(Extracted records)
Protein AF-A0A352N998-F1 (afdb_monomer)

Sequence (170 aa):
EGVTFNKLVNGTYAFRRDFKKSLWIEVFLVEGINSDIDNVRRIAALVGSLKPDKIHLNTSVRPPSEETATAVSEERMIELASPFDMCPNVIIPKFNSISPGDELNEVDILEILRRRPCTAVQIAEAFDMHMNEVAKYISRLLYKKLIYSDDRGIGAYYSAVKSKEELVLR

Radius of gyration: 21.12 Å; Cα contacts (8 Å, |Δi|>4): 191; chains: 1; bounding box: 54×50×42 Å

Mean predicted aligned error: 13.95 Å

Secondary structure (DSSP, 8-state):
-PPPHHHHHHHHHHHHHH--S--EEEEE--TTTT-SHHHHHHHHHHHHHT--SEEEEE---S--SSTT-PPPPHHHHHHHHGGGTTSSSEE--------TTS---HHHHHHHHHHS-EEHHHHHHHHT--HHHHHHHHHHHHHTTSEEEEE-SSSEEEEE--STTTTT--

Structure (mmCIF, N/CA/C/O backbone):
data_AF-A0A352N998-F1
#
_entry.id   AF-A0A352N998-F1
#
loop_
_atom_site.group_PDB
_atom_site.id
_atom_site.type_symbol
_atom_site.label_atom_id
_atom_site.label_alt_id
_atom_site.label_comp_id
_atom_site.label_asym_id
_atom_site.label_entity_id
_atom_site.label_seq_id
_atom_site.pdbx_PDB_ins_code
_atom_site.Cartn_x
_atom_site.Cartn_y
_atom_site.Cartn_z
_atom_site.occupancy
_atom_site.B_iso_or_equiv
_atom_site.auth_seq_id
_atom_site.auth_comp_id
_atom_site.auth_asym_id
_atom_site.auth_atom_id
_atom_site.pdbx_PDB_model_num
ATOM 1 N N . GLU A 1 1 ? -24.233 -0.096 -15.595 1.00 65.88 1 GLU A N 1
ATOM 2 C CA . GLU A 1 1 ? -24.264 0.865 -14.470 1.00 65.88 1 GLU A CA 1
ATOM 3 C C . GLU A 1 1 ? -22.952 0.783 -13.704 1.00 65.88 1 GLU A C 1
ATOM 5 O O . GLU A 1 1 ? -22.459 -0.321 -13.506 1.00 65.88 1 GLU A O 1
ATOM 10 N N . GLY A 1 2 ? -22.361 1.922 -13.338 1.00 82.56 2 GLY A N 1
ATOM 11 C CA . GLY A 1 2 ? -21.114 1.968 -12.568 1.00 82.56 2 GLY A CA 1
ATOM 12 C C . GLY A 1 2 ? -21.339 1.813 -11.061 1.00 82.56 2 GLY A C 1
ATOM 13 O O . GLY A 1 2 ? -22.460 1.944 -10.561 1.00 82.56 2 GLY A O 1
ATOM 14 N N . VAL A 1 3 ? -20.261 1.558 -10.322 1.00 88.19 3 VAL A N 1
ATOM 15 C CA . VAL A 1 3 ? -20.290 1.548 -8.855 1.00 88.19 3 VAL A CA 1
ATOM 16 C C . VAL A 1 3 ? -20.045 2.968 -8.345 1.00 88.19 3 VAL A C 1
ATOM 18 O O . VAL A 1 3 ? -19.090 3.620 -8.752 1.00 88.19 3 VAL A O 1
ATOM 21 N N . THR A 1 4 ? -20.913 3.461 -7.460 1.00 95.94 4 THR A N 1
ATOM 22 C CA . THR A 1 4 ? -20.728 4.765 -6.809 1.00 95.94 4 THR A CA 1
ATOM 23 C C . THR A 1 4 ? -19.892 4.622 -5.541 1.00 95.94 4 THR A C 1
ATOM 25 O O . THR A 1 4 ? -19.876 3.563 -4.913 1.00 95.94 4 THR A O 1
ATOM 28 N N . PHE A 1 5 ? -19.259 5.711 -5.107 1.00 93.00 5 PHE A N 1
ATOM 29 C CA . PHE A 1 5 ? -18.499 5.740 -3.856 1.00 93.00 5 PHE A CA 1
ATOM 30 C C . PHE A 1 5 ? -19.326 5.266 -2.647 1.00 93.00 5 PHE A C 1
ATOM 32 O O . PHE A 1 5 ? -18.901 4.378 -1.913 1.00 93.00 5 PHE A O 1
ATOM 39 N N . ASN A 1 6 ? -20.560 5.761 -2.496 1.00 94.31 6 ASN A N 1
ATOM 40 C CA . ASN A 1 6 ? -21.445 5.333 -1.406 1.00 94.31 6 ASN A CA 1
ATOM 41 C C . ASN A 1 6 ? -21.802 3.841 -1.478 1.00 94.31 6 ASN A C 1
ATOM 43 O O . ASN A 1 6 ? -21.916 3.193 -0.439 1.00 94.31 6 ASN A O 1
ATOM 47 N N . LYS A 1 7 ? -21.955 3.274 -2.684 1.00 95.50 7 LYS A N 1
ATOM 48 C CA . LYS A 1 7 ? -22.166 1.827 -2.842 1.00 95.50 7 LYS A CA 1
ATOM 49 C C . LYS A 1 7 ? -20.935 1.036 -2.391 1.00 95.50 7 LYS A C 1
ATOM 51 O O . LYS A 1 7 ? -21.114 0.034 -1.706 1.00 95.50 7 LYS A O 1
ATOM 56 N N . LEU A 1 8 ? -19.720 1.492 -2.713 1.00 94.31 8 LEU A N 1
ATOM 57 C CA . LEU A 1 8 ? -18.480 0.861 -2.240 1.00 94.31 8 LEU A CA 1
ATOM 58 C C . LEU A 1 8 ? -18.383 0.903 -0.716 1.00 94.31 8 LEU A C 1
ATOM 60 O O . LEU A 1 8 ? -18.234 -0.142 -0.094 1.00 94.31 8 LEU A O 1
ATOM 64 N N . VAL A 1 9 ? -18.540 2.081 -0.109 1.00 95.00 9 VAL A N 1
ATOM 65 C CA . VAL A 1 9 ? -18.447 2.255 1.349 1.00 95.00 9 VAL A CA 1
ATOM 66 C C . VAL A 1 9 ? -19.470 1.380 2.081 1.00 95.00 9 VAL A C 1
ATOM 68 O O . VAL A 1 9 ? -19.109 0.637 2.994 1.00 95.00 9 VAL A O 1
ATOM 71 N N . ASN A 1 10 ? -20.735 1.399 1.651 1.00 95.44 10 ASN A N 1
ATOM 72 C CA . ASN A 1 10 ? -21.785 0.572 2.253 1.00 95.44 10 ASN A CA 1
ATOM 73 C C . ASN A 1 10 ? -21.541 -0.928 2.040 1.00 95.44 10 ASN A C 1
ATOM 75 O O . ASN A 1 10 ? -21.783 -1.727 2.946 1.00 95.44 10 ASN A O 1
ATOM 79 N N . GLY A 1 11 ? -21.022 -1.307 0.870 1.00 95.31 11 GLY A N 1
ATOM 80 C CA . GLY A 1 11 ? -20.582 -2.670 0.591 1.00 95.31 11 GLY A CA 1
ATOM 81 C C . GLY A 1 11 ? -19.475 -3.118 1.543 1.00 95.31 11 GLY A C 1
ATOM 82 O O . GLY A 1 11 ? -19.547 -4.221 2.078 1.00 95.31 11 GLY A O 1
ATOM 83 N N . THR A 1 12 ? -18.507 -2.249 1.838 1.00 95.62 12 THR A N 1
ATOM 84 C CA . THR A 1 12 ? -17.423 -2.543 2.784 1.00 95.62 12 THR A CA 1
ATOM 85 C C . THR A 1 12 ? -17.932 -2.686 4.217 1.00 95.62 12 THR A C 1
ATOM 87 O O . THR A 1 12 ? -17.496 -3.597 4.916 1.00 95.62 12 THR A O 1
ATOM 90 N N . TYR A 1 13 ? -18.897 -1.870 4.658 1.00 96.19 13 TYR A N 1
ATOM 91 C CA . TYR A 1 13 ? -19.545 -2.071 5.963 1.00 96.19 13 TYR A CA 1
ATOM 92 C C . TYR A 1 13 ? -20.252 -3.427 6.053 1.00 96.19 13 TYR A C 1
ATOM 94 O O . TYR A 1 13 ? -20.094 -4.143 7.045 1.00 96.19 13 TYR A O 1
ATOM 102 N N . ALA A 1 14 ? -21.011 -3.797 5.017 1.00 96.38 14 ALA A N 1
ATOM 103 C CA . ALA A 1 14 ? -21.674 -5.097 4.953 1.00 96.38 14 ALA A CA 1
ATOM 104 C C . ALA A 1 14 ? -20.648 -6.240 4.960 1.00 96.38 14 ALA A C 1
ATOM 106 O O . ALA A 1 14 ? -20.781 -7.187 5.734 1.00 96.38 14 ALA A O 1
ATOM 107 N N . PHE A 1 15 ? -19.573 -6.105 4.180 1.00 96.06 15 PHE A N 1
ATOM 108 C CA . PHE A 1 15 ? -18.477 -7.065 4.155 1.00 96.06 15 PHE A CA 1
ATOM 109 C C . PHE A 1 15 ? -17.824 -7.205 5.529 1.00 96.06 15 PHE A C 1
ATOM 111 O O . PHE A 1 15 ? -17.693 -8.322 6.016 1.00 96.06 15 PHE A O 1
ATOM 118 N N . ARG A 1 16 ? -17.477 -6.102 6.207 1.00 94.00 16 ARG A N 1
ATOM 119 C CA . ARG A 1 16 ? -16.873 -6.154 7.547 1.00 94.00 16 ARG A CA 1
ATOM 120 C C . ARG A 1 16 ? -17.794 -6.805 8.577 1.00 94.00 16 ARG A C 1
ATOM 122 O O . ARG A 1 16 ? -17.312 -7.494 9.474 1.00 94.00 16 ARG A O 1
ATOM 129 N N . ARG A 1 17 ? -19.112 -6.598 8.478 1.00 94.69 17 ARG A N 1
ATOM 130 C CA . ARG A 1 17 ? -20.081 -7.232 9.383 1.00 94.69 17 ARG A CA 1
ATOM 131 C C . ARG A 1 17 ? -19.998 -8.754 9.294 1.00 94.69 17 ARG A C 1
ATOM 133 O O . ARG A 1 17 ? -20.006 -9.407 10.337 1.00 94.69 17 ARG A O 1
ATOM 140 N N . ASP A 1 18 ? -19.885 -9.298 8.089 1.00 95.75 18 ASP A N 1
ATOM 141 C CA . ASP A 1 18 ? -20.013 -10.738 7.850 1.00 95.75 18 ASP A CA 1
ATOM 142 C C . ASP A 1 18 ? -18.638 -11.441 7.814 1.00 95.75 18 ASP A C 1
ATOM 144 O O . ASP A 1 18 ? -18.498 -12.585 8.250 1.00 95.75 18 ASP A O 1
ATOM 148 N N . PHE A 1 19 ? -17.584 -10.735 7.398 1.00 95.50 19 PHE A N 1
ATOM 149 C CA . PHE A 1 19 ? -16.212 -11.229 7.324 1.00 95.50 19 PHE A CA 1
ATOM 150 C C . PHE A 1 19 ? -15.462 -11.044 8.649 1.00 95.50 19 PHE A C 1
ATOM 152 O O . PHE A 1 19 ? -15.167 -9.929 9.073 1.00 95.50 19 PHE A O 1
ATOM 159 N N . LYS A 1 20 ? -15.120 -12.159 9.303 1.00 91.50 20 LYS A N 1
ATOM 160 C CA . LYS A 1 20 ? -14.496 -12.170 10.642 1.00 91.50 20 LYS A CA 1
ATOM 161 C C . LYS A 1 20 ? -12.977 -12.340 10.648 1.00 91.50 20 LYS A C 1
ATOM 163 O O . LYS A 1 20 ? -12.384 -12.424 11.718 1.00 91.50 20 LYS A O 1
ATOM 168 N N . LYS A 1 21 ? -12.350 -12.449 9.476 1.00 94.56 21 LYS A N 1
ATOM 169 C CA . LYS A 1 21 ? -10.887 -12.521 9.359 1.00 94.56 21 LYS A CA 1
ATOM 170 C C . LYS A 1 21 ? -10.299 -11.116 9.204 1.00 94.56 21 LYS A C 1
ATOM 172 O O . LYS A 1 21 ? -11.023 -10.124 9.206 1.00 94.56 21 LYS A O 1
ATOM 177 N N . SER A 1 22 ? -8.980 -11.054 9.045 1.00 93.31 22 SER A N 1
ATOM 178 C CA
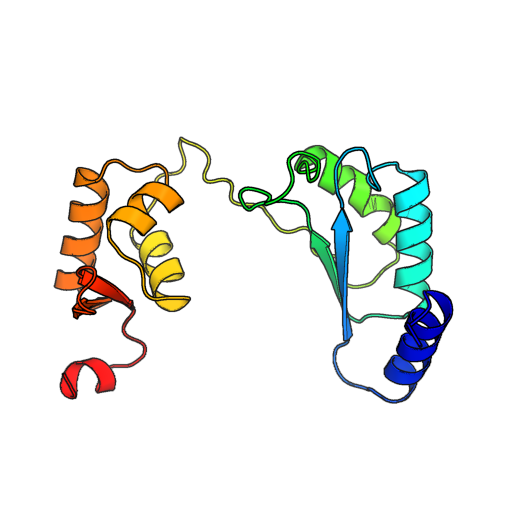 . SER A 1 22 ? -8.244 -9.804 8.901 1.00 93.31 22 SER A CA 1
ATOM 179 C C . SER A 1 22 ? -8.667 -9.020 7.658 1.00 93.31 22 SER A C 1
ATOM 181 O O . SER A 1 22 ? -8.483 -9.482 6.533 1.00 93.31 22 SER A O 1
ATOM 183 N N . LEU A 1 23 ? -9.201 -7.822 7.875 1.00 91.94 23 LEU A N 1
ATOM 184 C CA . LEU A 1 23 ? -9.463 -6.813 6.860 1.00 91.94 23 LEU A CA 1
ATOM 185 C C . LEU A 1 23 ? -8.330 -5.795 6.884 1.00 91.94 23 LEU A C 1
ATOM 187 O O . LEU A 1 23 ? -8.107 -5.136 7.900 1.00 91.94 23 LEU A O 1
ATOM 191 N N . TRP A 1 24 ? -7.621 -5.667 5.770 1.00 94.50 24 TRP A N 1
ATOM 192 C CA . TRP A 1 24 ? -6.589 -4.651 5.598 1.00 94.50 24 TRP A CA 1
==
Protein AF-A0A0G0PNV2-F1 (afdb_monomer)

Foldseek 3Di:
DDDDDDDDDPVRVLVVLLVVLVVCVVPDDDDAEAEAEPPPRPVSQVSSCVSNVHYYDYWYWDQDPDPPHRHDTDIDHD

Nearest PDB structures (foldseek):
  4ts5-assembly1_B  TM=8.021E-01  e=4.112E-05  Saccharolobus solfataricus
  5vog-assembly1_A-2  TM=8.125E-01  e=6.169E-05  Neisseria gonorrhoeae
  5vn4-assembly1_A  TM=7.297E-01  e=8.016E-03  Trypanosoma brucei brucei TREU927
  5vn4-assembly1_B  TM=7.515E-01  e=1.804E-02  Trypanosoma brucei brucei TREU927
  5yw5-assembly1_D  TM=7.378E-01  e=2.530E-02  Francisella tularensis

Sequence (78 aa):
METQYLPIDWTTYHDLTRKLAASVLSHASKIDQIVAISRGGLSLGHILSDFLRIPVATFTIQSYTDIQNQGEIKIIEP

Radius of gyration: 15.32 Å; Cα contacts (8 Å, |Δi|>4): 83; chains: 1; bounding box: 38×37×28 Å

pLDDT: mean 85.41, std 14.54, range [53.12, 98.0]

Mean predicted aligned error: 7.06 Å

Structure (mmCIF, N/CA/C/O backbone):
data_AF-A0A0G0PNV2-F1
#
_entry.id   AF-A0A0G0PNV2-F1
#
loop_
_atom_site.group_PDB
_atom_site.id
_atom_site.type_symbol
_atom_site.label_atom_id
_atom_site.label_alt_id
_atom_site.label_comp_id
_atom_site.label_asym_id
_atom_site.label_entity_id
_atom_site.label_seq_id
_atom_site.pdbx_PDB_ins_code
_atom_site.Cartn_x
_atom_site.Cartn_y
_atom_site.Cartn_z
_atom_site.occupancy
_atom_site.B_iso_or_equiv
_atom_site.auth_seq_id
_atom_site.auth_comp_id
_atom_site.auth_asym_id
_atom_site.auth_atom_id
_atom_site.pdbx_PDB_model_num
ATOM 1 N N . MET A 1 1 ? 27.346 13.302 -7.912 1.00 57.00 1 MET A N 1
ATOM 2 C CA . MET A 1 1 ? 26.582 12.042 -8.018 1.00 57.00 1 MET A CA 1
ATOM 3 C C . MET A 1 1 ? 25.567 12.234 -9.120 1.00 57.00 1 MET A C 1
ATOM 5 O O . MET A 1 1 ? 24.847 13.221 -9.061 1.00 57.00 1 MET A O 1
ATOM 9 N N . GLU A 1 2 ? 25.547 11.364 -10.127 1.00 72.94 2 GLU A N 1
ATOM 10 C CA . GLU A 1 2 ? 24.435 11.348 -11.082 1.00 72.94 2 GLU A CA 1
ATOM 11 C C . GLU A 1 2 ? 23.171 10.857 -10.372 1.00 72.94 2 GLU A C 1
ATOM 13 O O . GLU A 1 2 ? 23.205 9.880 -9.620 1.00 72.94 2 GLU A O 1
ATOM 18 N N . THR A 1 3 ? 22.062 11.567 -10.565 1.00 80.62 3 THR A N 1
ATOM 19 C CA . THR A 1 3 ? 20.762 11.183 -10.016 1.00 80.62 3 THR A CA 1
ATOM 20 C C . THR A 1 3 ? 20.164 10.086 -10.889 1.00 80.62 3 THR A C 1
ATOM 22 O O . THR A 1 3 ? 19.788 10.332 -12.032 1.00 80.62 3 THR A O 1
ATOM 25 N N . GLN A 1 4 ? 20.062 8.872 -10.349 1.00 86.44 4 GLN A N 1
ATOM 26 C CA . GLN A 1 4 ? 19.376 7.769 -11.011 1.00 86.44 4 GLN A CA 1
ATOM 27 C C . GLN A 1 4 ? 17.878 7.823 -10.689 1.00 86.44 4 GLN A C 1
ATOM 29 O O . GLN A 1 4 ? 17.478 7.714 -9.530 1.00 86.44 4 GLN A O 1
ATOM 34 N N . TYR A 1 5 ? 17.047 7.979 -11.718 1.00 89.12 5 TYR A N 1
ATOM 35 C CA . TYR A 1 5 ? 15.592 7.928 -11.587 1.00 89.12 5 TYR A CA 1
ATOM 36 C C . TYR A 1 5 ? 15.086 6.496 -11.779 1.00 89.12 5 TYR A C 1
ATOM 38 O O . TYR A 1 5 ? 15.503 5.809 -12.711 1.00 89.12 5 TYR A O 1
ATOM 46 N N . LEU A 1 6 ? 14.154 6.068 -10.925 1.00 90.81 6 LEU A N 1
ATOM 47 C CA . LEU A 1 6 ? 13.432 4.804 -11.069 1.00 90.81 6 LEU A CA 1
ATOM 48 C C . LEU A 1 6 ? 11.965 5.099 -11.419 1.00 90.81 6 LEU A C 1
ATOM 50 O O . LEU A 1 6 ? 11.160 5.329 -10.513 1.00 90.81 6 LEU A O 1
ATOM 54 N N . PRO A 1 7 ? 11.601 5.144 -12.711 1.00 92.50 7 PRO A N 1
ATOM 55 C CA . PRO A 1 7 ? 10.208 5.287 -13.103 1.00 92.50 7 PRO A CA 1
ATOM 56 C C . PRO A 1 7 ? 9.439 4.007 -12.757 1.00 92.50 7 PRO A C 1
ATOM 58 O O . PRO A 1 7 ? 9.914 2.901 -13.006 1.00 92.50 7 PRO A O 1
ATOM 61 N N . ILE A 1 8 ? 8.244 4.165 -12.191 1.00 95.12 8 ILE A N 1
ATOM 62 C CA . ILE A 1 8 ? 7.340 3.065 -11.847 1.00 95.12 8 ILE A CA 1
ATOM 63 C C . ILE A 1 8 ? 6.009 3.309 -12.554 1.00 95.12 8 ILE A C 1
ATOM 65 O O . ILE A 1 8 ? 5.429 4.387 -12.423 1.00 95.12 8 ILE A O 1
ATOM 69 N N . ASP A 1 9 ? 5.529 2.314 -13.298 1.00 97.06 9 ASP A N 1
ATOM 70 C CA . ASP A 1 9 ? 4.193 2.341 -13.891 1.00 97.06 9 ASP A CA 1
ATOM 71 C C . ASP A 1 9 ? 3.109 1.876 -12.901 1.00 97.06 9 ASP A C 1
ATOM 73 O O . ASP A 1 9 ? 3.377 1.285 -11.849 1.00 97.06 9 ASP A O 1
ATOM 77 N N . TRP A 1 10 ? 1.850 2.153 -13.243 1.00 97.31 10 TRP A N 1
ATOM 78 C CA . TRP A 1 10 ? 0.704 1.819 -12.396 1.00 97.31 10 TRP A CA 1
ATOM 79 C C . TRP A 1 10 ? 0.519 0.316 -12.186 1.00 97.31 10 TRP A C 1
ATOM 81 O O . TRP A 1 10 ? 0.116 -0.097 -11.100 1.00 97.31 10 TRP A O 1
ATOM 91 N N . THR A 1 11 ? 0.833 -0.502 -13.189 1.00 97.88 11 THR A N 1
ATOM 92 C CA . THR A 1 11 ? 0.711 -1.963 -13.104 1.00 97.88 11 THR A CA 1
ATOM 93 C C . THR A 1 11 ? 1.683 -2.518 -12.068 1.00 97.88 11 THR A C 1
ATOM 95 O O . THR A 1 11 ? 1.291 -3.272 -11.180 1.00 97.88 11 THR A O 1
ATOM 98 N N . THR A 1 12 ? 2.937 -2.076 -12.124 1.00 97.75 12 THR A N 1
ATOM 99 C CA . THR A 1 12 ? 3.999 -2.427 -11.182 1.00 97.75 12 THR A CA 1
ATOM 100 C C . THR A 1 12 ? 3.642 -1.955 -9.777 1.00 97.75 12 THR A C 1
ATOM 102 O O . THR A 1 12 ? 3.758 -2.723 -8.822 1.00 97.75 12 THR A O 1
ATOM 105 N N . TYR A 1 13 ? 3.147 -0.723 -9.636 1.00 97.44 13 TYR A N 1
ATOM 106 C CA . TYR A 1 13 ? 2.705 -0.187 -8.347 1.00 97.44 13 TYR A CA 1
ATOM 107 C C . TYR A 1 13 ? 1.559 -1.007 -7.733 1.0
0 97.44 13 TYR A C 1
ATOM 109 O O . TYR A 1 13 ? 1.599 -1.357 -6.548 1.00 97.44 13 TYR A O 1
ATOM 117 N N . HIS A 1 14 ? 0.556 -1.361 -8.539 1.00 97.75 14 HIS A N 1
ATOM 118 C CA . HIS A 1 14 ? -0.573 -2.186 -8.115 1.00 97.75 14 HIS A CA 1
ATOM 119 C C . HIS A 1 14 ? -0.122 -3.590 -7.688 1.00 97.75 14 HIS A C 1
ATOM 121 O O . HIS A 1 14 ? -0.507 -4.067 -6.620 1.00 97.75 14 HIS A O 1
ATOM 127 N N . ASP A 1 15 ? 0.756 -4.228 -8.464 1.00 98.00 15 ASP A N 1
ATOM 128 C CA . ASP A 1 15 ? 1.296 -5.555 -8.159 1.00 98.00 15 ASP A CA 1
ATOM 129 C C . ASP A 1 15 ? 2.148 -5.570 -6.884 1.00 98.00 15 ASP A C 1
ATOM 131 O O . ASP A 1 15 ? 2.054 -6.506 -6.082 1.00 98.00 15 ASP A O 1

» WHAT TO DO
Show each line of the data that contains the string "gyration".

» WORKED SOLUTION
Radius of gyration: 21.12 Å; Cα contacts (8 Å, |Δi|>4): 191; chains: 1; bounding box: 54×50×42 Å
Radius of gyration: 15.32 Å; Cα contacts (8 Å, |Δi|>4): 83; chains: 1; bounding box: 38×37×28 Å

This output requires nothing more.